(Work to complete) Reproduce, exactly and in full, only the lines below from the one containing "Protein 2POS (pdb70)" through the one containing "IPR002200 Elicitin [PR00948] (66-83)".

(Data extracts)
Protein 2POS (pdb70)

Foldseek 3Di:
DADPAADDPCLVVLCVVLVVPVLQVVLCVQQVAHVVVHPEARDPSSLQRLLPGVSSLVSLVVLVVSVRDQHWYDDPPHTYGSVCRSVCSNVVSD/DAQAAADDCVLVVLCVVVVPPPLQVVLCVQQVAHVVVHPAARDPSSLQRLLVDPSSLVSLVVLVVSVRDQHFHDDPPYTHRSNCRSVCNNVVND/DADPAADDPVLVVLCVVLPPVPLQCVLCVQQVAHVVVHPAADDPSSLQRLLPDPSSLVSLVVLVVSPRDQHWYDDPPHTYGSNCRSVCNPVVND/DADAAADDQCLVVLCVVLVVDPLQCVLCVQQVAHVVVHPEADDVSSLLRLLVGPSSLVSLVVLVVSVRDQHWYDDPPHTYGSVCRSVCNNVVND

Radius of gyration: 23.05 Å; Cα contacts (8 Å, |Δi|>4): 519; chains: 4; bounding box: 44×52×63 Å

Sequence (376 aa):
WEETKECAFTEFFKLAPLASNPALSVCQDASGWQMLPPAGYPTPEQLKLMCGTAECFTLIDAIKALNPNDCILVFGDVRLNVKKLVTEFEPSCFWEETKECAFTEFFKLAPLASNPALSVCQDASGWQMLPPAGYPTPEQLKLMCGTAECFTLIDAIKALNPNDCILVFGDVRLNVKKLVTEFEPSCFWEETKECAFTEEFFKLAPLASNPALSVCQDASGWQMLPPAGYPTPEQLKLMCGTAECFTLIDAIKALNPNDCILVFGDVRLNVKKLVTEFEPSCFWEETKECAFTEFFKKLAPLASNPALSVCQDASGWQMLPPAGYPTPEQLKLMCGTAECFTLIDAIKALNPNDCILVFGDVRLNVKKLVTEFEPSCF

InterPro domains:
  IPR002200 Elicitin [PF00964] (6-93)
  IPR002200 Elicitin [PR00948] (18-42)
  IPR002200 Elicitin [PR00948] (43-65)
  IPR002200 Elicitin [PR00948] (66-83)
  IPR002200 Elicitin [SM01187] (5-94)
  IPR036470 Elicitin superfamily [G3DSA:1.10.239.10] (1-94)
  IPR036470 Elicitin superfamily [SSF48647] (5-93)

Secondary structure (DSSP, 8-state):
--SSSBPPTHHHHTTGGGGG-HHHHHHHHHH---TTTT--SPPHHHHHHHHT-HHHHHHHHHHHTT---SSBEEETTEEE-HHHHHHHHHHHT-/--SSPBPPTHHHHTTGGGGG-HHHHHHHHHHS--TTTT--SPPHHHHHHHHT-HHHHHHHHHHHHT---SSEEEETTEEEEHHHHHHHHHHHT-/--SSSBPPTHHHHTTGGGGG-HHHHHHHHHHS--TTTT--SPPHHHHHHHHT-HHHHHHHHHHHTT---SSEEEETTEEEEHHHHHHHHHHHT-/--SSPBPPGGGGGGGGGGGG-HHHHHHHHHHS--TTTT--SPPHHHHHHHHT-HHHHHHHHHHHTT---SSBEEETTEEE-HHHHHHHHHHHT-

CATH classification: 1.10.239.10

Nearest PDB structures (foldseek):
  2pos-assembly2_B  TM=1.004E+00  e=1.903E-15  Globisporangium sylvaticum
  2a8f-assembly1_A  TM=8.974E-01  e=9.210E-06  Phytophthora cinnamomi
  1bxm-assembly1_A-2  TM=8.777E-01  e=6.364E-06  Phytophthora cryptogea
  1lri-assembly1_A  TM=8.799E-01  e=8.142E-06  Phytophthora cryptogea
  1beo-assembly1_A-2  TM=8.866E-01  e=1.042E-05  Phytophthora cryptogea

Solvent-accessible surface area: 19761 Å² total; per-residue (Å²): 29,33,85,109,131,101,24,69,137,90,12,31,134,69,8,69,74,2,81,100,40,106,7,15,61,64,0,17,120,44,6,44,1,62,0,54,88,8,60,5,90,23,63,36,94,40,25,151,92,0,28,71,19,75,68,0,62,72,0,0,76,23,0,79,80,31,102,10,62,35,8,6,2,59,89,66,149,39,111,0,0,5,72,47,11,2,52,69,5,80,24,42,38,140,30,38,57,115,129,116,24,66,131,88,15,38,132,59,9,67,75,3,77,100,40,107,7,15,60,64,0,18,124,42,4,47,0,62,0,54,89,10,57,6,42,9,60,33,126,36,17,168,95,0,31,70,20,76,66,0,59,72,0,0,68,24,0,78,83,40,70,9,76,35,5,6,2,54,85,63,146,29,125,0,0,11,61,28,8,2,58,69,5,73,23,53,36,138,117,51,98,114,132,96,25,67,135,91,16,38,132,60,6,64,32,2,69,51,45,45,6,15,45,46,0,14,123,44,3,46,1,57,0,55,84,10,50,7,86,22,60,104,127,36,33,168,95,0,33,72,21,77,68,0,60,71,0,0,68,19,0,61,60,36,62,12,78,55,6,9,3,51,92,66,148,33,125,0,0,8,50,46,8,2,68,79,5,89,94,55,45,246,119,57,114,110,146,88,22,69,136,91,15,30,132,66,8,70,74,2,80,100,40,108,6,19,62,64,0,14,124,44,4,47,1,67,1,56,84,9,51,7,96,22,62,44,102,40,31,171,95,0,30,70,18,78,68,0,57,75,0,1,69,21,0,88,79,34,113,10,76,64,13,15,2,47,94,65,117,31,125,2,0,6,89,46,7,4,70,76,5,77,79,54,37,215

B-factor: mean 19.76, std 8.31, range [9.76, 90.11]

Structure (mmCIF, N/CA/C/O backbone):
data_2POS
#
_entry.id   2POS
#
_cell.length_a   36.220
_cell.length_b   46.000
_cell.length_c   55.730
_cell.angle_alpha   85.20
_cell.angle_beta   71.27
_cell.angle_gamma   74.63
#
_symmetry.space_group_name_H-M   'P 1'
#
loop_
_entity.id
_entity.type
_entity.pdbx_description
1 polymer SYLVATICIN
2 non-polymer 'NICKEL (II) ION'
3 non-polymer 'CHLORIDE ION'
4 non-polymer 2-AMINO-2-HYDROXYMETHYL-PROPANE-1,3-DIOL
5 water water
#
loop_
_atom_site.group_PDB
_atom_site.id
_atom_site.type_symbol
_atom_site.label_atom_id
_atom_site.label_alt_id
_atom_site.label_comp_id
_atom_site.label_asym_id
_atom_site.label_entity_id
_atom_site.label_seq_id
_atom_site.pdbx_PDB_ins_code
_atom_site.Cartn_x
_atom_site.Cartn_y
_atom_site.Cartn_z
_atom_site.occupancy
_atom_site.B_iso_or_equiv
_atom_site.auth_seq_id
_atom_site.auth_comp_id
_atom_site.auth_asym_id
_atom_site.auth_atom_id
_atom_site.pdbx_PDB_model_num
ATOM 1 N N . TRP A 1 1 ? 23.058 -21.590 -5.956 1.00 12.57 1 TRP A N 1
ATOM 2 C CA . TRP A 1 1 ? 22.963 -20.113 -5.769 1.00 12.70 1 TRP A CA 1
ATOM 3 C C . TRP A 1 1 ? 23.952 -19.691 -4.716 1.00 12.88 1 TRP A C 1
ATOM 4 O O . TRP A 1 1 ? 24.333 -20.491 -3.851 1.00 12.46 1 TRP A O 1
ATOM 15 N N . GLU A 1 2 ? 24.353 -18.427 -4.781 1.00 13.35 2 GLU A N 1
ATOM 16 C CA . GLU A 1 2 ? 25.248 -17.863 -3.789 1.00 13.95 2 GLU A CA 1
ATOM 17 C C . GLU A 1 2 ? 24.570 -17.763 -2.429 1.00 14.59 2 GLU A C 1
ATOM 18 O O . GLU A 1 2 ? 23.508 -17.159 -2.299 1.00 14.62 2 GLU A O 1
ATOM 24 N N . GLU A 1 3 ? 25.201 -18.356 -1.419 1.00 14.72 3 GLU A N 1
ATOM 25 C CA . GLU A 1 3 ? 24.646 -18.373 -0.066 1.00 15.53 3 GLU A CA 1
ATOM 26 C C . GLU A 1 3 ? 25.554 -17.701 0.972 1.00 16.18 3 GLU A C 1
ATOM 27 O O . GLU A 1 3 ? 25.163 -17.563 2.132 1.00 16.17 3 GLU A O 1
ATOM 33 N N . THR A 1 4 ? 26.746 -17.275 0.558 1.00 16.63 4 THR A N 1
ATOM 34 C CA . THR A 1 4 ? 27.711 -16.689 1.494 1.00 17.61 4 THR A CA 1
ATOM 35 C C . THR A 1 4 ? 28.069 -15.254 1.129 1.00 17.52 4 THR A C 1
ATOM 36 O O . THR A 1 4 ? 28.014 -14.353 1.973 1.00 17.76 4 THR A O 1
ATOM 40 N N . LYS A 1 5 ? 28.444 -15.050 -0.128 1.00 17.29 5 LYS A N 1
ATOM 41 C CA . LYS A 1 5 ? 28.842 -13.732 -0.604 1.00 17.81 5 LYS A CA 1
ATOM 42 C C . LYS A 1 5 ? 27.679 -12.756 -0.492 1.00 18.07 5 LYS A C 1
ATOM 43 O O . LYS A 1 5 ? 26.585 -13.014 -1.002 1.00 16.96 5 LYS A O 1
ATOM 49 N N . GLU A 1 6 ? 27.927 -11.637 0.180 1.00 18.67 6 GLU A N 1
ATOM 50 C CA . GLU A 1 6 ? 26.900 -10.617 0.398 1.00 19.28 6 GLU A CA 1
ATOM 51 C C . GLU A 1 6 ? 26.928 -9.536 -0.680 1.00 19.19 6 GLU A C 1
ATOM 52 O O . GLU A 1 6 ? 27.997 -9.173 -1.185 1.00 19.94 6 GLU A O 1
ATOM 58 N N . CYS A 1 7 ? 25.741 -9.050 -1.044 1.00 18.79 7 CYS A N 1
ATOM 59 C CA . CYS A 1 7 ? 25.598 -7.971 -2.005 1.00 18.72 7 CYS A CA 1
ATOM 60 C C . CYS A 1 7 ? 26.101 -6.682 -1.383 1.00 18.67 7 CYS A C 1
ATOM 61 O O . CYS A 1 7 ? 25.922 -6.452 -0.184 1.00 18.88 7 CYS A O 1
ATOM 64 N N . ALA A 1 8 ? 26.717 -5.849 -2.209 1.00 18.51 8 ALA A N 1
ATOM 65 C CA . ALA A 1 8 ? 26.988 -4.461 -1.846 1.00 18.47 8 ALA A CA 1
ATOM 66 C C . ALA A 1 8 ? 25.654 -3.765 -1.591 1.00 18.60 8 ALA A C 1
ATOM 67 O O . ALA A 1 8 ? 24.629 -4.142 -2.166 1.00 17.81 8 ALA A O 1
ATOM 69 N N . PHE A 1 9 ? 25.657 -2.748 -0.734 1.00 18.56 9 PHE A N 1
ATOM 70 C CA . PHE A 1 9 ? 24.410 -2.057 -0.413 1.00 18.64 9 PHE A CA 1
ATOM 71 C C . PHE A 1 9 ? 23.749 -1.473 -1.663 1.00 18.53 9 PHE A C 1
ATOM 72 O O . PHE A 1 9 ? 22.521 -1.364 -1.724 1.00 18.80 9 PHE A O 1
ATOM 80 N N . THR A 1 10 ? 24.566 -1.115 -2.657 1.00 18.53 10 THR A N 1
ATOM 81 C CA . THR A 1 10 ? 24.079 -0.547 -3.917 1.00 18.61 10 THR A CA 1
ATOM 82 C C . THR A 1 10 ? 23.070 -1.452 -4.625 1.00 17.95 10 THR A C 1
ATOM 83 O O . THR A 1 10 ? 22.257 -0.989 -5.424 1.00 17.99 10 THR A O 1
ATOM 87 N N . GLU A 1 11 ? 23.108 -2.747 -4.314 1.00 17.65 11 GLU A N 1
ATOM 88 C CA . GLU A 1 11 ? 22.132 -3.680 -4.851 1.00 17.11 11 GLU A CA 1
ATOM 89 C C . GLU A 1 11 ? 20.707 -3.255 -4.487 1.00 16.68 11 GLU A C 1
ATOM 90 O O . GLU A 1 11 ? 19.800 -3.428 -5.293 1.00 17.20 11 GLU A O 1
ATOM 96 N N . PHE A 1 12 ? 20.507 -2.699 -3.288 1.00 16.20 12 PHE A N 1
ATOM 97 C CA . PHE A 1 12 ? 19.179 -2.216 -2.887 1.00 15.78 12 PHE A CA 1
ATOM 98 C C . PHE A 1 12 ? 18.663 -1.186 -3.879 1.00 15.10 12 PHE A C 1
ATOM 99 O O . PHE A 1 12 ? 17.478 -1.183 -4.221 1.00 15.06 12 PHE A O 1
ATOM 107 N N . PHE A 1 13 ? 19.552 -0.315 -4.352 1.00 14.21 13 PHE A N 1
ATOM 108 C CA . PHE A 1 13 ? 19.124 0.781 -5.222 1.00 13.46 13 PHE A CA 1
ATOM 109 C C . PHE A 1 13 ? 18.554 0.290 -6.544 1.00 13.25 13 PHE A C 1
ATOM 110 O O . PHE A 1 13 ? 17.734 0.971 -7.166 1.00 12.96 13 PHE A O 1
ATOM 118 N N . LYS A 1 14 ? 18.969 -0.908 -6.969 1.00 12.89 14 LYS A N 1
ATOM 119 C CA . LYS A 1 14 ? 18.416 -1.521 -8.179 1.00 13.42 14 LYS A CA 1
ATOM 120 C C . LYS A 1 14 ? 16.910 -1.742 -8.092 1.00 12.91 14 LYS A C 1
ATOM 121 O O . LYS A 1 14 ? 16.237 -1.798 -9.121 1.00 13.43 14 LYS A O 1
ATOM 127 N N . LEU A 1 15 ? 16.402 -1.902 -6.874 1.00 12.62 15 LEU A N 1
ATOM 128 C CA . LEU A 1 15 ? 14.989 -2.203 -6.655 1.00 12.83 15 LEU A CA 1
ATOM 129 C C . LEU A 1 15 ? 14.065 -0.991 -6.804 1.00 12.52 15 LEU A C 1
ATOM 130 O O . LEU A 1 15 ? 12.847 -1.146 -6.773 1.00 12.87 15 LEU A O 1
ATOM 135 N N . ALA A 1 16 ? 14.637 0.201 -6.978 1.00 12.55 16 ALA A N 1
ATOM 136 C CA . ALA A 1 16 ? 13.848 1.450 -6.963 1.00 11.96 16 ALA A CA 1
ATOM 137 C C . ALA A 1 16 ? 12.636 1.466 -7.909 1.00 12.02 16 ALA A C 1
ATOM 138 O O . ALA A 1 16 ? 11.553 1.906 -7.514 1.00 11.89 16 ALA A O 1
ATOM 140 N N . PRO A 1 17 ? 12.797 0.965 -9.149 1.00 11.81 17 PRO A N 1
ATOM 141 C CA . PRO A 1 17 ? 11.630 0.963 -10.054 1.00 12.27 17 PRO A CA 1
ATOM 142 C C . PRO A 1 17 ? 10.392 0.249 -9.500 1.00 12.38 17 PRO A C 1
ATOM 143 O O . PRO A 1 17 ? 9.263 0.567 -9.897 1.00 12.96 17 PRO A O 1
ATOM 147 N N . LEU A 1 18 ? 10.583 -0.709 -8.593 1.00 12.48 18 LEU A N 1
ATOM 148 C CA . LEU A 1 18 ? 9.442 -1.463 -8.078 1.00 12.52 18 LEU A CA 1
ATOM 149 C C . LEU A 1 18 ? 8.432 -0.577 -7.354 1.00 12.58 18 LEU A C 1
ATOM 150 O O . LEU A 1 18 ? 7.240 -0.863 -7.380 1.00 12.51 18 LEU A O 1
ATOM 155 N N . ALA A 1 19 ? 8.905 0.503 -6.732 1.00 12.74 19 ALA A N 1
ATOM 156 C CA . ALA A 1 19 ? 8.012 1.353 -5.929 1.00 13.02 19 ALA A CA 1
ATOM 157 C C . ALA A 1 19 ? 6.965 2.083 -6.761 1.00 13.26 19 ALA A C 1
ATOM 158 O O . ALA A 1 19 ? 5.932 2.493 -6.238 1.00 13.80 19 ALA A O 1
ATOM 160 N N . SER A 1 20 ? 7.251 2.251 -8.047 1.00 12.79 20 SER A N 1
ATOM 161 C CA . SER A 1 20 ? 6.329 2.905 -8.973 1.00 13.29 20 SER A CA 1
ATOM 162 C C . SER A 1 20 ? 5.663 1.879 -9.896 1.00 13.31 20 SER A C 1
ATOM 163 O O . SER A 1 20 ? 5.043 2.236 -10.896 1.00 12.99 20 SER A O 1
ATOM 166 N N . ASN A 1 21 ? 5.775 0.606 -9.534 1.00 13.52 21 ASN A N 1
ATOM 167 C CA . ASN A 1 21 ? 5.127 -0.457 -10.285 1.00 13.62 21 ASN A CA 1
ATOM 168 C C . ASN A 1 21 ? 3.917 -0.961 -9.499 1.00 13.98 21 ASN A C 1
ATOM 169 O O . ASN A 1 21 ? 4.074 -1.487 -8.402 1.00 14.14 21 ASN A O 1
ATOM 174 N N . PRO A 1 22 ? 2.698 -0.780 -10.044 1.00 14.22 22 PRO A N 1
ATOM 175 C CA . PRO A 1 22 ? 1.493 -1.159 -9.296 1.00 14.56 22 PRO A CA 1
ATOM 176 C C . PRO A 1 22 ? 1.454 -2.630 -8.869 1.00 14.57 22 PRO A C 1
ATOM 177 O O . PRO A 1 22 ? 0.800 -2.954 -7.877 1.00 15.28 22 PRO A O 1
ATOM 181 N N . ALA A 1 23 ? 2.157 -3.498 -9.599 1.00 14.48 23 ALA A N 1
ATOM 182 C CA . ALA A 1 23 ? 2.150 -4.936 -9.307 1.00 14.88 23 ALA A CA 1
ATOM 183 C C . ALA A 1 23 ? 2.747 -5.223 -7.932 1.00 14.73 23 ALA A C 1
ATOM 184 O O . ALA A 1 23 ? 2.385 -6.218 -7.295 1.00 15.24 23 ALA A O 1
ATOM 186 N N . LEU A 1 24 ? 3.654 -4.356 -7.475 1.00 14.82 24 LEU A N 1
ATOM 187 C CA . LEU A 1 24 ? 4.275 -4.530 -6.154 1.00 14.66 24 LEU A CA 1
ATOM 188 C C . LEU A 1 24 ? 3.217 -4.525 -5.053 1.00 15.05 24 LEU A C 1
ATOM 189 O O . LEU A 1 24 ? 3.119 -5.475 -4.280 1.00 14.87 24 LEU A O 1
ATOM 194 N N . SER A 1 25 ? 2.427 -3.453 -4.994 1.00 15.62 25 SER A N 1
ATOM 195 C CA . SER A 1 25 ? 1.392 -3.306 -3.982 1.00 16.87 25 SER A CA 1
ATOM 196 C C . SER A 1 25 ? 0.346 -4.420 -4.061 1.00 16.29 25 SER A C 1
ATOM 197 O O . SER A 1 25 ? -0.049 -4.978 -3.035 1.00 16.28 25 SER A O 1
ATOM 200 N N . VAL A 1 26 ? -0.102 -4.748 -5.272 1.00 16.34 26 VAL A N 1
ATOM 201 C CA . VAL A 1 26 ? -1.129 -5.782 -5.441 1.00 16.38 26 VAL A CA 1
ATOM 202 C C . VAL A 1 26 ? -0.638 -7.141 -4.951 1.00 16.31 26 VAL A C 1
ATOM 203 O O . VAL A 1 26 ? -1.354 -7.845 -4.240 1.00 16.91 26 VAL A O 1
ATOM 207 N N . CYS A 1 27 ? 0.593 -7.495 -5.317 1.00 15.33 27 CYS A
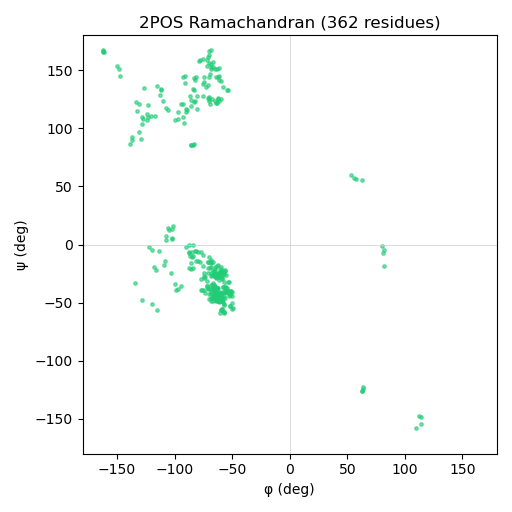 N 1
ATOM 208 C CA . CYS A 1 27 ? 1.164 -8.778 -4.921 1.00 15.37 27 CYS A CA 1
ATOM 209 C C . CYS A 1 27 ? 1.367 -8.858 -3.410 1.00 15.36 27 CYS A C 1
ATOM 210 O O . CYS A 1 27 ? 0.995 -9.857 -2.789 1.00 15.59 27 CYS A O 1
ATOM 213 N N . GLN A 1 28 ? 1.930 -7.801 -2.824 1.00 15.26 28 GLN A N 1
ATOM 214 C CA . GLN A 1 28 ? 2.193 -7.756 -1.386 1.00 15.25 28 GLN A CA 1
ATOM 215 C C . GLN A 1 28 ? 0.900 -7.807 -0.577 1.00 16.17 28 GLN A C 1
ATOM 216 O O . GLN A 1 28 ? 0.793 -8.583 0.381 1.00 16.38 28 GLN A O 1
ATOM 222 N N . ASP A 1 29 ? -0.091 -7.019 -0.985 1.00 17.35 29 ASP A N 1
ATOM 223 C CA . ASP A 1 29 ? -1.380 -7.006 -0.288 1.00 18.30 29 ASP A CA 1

...

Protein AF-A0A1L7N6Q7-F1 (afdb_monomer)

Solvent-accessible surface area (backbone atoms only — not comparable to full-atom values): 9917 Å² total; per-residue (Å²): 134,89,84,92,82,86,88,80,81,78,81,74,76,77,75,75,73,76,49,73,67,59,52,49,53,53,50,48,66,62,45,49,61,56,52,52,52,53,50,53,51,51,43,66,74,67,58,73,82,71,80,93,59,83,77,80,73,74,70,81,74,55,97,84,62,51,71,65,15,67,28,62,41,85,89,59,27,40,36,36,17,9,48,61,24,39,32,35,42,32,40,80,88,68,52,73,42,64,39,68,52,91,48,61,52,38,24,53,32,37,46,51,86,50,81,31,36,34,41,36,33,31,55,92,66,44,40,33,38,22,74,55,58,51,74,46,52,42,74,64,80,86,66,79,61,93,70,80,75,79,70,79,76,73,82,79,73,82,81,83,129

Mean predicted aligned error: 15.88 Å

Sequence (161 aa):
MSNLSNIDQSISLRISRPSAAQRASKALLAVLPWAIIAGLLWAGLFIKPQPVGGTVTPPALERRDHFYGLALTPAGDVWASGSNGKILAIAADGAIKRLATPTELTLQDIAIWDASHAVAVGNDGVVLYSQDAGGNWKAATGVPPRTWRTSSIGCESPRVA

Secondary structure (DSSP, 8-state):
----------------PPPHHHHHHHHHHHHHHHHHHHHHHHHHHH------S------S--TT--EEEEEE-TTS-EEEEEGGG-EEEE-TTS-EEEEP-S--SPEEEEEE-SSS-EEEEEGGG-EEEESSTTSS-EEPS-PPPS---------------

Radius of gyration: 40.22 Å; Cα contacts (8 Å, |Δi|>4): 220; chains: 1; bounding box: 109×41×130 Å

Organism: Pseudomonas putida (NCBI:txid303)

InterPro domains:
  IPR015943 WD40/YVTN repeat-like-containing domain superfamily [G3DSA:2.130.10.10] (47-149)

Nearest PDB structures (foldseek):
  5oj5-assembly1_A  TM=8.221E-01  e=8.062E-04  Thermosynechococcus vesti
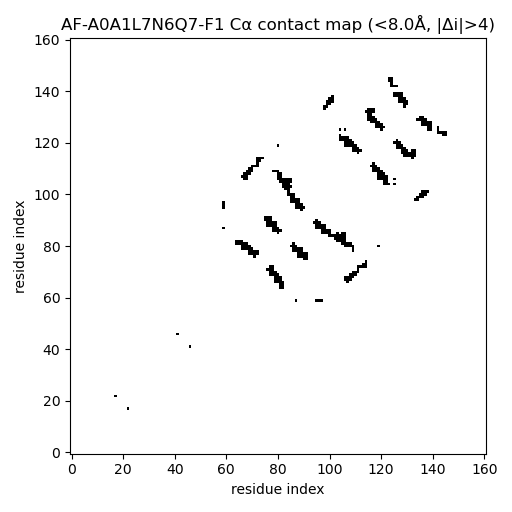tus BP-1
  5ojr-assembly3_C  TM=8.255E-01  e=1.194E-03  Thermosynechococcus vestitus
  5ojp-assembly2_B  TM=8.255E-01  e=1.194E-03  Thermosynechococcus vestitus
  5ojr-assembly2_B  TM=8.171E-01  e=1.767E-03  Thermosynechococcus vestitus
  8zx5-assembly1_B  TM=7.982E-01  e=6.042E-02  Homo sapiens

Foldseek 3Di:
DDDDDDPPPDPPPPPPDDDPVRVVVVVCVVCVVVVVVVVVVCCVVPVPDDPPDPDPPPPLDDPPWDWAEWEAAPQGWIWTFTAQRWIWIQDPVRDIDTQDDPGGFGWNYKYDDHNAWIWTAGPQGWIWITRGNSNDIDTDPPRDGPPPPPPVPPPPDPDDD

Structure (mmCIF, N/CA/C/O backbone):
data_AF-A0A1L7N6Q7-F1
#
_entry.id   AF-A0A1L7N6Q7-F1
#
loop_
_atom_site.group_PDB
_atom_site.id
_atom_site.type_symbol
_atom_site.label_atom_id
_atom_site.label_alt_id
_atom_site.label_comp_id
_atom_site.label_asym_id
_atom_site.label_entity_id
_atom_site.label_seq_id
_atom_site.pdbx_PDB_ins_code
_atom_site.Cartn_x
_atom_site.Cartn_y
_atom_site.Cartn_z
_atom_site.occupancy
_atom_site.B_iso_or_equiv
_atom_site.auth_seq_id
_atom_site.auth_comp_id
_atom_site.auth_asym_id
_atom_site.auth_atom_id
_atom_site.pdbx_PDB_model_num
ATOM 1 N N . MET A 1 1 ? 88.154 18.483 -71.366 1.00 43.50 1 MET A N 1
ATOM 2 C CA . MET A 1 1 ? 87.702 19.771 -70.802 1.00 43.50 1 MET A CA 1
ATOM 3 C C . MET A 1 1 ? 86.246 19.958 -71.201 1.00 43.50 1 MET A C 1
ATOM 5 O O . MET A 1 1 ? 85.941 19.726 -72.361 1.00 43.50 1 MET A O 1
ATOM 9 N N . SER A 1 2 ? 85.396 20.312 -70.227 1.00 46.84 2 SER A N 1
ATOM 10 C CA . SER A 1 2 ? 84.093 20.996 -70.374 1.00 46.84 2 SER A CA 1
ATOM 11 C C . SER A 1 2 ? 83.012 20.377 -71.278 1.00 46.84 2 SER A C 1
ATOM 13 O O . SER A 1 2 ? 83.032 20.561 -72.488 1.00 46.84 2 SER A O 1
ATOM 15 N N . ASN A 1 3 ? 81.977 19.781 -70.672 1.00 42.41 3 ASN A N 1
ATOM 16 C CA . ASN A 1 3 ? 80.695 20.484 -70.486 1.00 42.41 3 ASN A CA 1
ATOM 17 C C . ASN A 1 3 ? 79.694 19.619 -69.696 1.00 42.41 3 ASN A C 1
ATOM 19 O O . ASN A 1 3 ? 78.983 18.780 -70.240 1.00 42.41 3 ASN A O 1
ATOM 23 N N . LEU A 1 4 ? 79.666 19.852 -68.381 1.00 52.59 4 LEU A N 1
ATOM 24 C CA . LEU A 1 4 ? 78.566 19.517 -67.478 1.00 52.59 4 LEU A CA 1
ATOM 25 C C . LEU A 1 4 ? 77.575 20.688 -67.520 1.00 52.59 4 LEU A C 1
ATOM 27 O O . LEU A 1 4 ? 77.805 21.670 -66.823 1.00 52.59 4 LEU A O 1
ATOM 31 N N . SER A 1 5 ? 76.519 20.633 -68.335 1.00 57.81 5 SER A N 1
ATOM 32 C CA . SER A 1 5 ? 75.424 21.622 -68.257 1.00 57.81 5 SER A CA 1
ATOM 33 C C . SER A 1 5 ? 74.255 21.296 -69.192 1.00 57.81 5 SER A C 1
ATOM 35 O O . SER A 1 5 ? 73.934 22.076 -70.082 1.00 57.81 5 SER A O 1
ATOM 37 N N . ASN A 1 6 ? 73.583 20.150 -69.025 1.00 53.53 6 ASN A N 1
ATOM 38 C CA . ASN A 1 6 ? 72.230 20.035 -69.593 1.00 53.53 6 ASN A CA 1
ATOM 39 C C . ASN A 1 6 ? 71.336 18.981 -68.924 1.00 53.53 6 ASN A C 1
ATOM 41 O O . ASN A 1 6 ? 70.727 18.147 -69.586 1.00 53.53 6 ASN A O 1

(Answer to this task)
Protein 2POS (pdb70)

Foldseek 3Di:
DADPAADDPCLVVLCVVLVVPVLQVVLCVQQVAHVVVHPEARDPSSLQRLLPGVSSLVSLVVLVVSVRDQHWYDDPPHTYGSVCRSVCSNVVSD/DAQAAADDCVLVVLCVVVVPPPLQVVLCVQQVAHVVVHPAARDPSSLQRLLVDPSSLVSLVVLVVSVRDQHFHDDPPYTHRSNCRSVCNNVVND/DADPAADDPVLVVLCVVLPPVPLQCVLCVQQVAHVVVHPAADDPSSLQRLLPDPSSLVSLVVLVVSPRDQHWYDDPPHTYGSNCRSVCNPVVND/DADAAADDQCLVVLCVVLVVDPLQCVLCVQQVAHVVVHPEADDVSSLLRLLVGPSSLVSLVVLVVSVRDQHWYDDPPHTYGSVCRSVCNNVVND

Radius of gyration: 23.05 Å; Cα contacts (8 Å, |Δi|>4): 519; chains: 4; bounding box: 44×52×63 Å

Sequence (376 aa):
WEETKECAFTEFFKLAPLASNPALSVCQDASGWQMLPPAGYPTPEQLKLMCGTAECFTLIDAIKALNPNDCILVFGDVRLNVKKLVTEFEPSCFWEETKECAFTEFFKLAPLASNPALSVCQDASGWQMLPPAGYPTPEQLKLMCGTAECFTLIDAIKALNPNDCILVFGDVRLNVKKLVTEFEPSCFWEETKECAFTEEFFKLAPLASNPALSVCQDASGWQMLPPAGYPTPEQLKLMCGTAECFTLIDAIKALNPNDCILVFGDVRLNVKKLVTEFEPSCFWEETKECAFTEFFKKLAPLASNPALSVCQDASGWQMLPPAGYPTPEQLKLMCGTAECFTLIDAIKALNPNDCILVFGDVRLNVKKLVTEFEPSCF

InterPro domains:
  IPR002200 Elicitin [PF00964] (6-93)
  IPR002200 Elicitin [PR00948] (18-42)
  IPR002200 Elicitin [PR00948] (43-65)
  IPR002200 Elicitin [PR00948] (66-83)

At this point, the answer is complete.